Data Science Desktop Survival Guide
by Graham Williams
Scatter Plot Colour Alternative
ggplot(aes(x=min_temp, y=max_temp, colour=rain_tomorrow)) +
labs(x = vnames["min_temp"],
y = vnames["max_temp"],
colour = vnames["rain_tomorrow"])
The simplest plot is a scatter plot which displays points scattered over a plot. If the dataset is large the resulting plot will be rather dense. For illustrative purposes a random subset of just 1,000 observations is used. A linear relationship between the two variables can be seen.
The random sample of 1,000 rows is generated using dplyr::sample_n() and is then piped through to ggplot2::ggplot(). The function argument identifies the aesthetics of the plot so that x= associates the variable min_temp with the x-axis and y= associates the variable max_temp with the y-axis.

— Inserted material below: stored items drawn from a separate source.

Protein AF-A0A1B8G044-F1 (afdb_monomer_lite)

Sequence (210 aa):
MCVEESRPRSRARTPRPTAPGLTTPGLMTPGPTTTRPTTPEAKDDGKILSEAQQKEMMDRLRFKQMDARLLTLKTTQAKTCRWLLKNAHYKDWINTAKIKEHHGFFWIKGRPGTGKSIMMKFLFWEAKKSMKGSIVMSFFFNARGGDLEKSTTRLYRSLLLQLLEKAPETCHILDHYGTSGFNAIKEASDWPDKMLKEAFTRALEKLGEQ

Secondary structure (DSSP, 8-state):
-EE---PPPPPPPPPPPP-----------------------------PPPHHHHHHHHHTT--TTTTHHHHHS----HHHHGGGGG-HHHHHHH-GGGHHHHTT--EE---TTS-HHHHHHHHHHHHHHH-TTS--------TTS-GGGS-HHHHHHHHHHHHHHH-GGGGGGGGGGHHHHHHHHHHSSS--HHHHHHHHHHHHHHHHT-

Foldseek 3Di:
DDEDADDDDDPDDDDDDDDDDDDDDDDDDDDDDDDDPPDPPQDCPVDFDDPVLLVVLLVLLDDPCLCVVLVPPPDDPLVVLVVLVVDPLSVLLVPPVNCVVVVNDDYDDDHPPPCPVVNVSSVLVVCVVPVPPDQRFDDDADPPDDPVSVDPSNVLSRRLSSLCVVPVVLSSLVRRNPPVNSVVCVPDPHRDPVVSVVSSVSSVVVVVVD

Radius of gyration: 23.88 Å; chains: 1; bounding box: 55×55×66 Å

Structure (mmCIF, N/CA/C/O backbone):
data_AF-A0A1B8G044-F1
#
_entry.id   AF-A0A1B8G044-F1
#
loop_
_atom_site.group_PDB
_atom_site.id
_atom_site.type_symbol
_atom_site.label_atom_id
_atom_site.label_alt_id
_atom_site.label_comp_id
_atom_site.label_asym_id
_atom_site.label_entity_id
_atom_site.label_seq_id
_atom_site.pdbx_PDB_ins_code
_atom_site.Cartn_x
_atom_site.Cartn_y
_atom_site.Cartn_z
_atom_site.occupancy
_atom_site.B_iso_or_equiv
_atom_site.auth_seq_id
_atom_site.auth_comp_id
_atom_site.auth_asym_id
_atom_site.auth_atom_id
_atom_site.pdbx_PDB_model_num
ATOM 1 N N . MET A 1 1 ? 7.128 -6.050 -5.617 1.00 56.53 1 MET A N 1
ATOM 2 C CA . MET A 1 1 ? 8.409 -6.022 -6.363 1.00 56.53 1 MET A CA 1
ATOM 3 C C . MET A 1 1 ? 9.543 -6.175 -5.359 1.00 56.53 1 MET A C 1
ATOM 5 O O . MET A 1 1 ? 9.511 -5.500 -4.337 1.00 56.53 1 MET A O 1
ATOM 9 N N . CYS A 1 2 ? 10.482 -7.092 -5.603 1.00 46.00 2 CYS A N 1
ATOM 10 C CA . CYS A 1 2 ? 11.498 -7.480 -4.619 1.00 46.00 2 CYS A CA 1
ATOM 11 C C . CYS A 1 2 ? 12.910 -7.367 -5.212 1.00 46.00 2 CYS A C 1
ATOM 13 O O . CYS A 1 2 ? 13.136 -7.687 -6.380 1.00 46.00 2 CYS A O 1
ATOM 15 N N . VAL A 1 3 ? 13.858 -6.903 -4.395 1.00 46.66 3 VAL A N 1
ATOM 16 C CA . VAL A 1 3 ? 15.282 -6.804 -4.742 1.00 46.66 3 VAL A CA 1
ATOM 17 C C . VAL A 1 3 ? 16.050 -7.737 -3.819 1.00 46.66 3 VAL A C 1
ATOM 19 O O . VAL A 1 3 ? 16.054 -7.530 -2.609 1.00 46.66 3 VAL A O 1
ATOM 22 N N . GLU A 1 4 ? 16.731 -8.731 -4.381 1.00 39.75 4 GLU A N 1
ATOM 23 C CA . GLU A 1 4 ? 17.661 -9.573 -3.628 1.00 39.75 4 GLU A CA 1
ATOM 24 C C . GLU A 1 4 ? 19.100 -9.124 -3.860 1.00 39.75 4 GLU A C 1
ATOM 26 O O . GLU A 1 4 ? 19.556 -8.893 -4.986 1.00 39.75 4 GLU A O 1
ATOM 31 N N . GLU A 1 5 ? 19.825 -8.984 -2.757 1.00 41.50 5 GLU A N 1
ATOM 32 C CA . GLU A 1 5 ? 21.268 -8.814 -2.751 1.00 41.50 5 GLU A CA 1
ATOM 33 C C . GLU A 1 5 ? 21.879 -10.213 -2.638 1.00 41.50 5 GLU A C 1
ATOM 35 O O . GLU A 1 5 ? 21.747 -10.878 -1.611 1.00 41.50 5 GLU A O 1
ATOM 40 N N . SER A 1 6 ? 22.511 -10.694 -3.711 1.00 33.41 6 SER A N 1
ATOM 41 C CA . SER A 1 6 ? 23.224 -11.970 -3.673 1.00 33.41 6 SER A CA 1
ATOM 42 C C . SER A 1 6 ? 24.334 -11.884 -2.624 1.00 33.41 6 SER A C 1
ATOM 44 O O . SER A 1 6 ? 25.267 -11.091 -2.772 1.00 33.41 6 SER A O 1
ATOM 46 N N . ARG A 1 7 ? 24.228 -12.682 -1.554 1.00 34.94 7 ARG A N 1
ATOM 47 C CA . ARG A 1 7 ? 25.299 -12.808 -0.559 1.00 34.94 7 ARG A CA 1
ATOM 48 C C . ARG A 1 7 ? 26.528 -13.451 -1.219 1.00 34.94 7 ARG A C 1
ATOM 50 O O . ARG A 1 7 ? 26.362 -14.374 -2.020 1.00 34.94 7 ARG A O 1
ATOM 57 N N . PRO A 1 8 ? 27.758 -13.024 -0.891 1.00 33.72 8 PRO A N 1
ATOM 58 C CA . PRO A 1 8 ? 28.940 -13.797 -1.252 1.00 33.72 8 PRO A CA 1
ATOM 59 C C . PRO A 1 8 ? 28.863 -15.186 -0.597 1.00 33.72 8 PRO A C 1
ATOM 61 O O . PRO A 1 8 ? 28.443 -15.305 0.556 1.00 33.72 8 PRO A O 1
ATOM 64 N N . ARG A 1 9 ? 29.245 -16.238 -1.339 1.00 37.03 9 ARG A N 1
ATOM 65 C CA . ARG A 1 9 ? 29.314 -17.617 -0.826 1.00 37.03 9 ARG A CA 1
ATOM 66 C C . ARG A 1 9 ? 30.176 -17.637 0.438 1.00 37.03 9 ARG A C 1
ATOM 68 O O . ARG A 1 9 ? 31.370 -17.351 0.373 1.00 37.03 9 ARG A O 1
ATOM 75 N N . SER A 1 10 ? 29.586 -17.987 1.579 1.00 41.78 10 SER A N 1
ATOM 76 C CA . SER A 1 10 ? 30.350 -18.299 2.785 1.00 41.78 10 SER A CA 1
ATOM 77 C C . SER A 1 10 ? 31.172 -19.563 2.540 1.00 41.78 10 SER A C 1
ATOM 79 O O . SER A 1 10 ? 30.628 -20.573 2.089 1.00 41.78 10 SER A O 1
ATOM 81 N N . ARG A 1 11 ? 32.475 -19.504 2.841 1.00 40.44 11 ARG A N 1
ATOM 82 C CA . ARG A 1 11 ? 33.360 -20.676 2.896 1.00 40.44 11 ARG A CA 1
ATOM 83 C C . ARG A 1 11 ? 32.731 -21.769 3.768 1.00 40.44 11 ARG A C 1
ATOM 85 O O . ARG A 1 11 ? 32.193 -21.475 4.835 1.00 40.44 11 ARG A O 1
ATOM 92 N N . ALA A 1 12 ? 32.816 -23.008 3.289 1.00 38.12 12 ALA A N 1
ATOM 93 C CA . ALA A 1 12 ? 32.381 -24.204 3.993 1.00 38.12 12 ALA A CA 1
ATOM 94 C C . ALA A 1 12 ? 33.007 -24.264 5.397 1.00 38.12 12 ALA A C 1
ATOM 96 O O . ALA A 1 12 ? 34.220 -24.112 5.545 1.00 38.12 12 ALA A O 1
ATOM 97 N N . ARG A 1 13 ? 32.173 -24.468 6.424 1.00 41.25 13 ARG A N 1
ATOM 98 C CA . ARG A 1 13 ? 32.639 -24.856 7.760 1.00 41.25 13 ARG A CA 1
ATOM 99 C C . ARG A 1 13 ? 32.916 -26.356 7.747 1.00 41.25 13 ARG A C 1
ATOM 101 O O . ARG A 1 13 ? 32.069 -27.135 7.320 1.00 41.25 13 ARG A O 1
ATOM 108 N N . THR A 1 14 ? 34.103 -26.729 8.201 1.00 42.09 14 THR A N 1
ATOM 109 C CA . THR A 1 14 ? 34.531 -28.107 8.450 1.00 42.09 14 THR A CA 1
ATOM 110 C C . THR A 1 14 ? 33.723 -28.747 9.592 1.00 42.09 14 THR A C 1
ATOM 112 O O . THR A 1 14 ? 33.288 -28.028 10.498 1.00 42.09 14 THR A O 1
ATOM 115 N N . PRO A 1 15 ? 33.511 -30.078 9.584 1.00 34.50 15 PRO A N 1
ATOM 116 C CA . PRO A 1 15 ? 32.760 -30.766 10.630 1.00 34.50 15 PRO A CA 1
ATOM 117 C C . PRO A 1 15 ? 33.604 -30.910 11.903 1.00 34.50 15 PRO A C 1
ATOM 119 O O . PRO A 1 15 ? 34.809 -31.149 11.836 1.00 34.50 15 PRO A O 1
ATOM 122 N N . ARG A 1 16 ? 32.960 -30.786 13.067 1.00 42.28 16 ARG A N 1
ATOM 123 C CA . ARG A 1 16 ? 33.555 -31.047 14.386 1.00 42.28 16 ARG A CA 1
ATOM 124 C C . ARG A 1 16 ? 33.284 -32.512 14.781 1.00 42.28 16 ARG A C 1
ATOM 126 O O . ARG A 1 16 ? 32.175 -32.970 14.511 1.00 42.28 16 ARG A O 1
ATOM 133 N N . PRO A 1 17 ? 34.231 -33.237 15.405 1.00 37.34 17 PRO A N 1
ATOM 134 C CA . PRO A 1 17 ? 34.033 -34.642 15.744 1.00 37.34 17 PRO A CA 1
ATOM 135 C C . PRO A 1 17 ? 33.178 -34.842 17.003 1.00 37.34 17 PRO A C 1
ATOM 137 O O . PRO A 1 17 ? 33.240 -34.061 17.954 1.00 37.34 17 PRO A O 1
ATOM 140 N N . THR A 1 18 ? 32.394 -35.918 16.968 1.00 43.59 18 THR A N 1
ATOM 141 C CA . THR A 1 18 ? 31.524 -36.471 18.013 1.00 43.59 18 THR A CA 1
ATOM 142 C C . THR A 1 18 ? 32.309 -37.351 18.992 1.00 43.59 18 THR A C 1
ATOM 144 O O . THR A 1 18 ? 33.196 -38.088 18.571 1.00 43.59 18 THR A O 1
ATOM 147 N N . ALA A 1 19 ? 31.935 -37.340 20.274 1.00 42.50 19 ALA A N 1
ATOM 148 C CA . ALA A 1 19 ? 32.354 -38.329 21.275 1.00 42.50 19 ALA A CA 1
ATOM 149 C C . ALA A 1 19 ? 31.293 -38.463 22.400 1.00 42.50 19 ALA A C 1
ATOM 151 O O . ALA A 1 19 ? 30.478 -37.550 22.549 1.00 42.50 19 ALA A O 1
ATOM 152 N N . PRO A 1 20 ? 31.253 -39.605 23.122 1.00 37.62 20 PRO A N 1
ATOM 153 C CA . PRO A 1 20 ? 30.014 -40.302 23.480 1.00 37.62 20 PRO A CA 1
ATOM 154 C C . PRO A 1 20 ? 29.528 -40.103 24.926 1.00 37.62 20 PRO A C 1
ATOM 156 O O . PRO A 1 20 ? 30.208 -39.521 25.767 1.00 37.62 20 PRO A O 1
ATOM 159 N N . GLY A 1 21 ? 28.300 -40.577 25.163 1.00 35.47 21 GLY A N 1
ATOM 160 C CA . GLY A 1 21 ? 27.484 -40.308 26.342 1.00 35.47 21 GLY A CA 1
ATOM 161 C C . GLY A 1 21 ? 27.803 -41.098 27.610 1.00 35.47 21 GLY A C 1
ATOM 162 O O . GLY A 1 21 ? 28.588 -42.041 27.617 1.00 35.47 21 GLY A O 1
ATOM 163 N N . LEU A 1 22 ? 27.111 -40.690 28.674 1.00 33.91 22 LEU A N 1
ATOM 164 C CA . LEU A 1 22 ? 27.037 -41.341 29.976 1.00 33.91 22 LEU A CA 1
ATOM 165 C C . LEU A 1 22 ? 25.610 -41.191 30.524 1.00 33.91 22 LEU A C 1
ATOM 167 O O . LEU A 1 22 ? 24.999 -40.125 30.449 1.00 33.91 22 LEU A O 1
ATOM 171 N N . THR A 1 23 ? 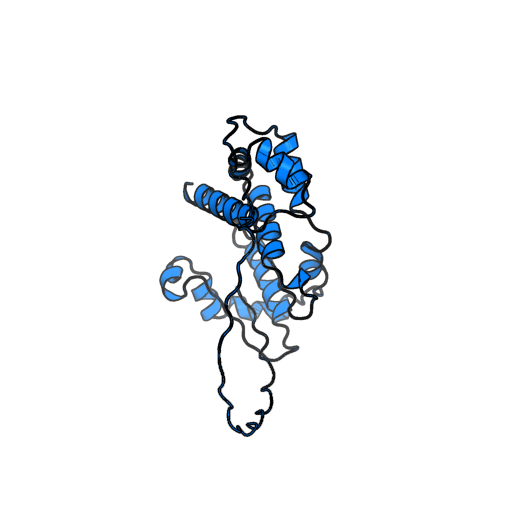25.104 -42.303 31.043 1.00 32.69 23 THR A N 1
ATOM 172 C CA . THR A 1 23 ? 23.741 -42.569 31.514 1.00 32.69 23 THR A CA 1
ATOM 173 C C . THR A 1 23 ? 23.756 -42.650 33.035 1.00 32.69 23 THR A C 1
ATOM 175 O O . THR A 1 23 ? 24.576 -43.421 33.525 1.00 32.69 23 THR A O 1
ATOM 178 N N . THR A 1 24 ? 22.865 -41.969 33.777 1.00 36.78 24 THR A N 1
ATOM 179 C CA . THR A 1 24 ? 22.247 -42.432 35.059 1.00 36.78 24 THR A CA 1
ATOM 180 C C . THR A 1 24 ? 21.201 -41.421 35.601 1.00 36.78 24 THR A C 1
ATOM 182 O O . THR A 1 24 ? 21.085 -40.347 35.016 1.00 36.78 24 THR A O 1
ATOM 185 N N . PRO A 1 25 ? 20.343 -41.761 36.600 1.00 36.88 25 PRO A N 1
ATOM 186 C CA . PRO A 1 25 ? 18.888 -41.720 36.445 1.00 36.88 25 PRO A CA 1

In addition the colour= option provides a mechanism to distinguish between days where the observation rain_tomorrow is Yex and where it is No. A colour palette can be chosen using ggplot2::scale_colour_brewer().
A graphical layer is added to the plot consisting of points coloured appropriately. The function ggplot2::geom_point() achieves this.
The original variable names stored as vnames are used to label the plot using ggplot2::labs(). The original names will make more sens to the reader than our chosen normalised names.